Ummmm, no. Boomer here.
Mom was mostly home running cub scouts and girl scouts. No latch keys at all. Dad came home for dinner every night and ran boy scout troops, little league and fishing trips. Set routines on homework, tv viewing and outside play. Come in when it’s dark, otherwise, roam the neighborhood with pick up kick ball games IN THE STREET, climb trees, catch frogs and tad poles, build forts out of cardboard boxes, expected to join school clubs and athletics, few outside paid for clubs..... Bike or walk to school, stop at the 7/11 for snacks... Good times...
Sounds a bit like my growing up. It was a lot like Norman Rockwell’s America. My Boy Scout years were like a chapter out of a Disney movie back when they were good; Fred McMurray, Vera Miles and Kirk Russell in Follow Me Boys!
My best birthday ever was when I was five and got my very own Ithica .22 rifle. Hunting Quail with Dad and his war buddy started at daybreak in the frost or snow or rain. The route was along the river, across a cold marsh, up a mountain and another three miles back to the truck packing a Stevens .410 shotgun.
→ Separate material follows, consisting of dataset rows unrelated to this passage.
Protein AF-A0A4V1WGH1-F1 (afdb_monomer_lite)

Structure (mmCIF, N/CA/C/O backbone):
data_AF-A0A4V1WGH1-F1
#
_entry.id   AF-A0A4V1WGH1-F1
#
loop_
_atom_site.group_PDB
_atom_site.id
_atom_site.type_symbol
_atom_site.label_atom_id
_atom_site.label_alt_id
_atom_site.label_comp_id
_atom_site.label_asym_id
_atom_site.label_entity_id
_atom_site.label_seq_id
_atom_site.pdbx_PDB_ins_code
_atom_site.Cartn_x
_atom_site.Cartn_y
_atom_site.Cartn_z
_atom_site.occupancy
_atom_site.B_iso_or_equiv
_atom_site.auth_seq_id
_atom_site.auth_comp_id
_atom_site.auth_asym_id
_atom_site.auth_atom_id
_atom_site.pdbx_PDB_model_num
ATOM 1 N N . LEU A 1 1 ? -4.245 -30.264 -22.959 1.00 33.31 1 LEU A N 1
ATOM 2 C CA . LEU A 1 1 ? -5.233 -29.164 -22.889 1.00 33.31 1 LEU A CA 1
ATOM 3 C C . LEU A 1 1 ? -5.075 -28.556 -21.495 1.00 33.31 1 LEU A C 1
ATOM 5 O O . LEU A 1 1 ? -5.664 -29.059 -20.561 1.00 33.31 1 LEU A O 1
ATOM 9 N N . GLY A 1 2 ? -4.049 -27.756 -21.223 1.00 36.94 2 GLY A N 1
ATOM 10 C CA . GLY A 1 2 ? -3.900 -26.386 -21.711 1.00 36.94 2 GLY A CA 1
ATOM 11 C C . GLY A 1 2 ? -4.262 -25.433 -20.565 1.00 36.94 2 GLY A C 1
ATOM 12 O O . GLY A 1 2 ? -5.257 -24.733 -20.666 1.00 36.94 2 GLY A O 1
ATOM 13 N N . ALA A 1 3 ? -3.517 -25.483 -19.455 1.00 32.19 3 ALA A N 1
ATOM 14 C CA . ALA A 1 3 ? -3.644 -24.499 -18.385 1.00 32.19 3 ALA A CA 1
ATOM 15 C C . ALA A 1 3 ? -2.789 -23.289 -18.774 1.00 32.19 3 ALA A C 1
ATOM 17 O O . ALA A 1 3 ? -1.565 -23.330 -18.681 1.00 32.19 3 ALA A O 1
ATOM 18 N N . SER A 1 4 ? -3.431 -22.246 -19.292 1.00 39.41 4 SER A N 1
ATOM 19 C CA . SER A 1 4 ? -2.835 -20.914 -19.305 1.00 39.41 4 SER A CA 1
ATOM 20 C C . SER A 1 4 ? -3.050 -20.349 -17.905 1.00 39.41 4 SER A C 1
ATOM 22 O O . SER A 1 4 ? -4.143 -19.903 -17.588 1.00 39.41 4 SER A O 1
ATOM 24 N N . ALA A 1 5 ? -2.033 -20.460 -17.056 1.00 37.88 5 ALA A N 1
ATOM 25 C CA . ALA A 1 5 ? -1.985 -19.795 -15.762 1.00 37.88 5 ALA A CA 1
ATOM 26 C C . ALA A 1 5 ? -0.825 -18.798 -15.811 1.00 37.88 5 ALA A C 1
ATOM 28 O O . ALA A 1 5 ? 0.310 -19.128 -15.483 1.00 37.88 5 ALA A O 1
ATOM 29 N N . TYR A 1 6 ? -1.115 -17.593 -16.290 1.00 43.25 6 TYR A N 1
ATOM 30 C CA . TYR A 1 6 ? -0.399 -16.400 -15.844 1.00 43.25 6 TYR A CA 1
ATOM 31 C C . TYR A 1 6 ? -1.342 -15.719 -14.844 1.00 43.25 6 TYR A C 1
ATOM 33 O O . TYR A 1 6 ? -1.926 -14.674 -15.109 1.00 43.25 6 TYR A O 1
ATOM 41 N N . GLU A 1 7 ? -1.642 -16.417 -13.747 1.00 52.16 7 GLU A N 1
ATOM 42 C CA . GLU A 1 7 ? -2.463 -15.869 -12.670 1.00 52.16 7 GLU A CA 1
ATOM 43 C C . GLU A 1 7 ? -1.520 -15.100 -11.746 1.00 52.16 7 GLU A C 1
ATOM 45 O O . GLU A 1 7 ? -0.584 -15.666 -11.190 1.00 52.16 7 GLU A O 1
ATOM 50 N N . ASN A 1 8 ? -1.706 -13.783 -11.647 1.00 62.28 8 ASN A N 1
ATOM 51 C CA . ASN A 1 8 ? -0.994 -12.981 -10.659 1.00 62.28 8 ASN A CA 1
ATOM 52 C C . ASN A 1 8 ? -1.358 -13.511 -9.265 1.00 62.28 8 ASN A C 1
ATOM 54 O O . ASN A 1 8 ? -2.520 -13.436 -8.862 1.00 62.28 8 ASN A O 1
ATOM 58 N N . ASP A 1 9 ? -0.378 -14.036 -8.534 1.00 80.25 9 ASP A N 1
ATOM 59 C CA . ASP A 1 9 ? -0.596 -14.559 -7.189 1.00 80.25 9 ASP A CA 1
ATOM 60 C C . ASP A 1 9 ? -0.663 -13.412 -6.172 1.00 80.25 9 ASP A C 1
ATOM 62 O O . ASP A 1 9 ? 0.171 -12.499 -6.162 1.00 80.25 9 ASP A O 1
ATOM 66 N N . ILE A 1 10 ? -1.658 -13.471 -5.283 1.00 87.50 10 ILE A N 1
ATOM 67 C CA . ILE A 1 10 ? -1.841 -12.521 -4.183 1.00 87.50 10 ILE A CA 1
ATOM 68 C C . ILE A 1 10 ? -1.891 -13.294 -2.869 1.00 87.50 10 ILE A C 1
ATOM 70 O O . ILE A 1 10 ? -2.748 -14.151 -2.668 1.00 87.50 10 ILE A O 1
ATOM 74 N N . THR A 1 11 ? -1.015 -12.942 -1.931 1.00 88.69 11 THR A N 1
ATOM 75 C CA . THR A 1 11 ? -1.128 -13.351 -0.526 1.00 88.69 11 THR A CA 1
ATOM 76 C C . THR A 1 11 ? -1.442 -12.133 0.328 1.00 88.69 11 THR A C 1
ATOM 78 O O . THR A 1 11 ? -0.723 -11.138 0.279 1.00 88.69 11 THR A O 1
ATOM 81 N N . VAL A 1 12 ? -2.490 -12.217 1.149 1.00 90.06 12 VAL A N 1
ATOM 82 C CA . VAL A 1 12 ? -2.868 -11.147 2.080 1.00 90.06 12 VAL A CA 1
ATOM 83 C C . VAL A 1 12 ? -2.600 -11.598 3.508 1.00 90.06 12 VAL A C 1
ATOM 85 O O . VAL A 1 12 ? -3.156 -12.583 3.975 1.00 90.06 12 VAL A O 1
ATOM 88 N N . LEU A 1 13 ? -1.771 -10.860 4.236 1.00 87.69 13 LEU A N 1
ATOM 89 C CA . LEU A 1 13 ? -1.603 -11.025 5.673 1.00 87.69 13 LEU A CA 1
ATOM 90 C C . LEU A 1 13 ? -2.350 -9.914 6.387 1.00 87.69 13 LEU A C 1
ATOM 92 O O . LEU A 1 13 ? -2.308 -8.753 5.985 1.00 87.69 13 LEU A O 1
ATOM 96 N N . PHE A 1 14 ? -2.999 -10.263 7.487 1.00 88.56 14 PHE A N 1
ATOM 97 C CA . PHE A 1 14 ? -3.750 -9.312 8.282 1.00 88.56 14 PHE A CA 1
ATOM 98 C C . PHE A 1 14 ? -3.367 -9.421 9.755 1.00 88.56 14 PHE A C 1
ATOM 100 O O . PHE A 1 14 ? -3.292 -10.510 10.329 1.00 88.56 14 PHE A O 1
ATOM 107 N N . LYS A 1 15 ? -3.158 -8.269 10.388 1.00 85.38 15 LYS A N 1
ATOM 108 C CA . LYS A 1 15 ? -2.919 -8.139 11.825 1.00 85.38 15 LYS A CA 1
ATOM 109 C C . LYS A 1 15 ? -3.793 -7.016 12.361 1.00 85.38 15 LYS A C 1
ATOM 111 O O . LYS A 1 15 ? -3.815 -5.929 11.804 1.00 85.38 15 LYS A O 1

About an 8 mile hike every Saturday morning all hunting season. I was a tired little fellow but cherish it. Sure didn’t hurt me!
We drove as soon as we could push the clutch and see over the wheel. My brother had two tickets before he had a license.
So many memories that would be thought unreal today. My Dad went out on his own at 13 hitchhiking from Kansas City to Portland to see an Aunt hoping for better than KC in the Depression. He made it back home to join the Navy and go to flight school at 17 trying to get in the war.
We seldom came home to fend for ourselves until we were over about 13 and had our first jobs and started paying taxes. We were mobile then with a motorcycle. Girls began work at 16 with a car.
I thought everyone grew up like I did and had great parents like mine. When I grew up and went to college and work I found very few did.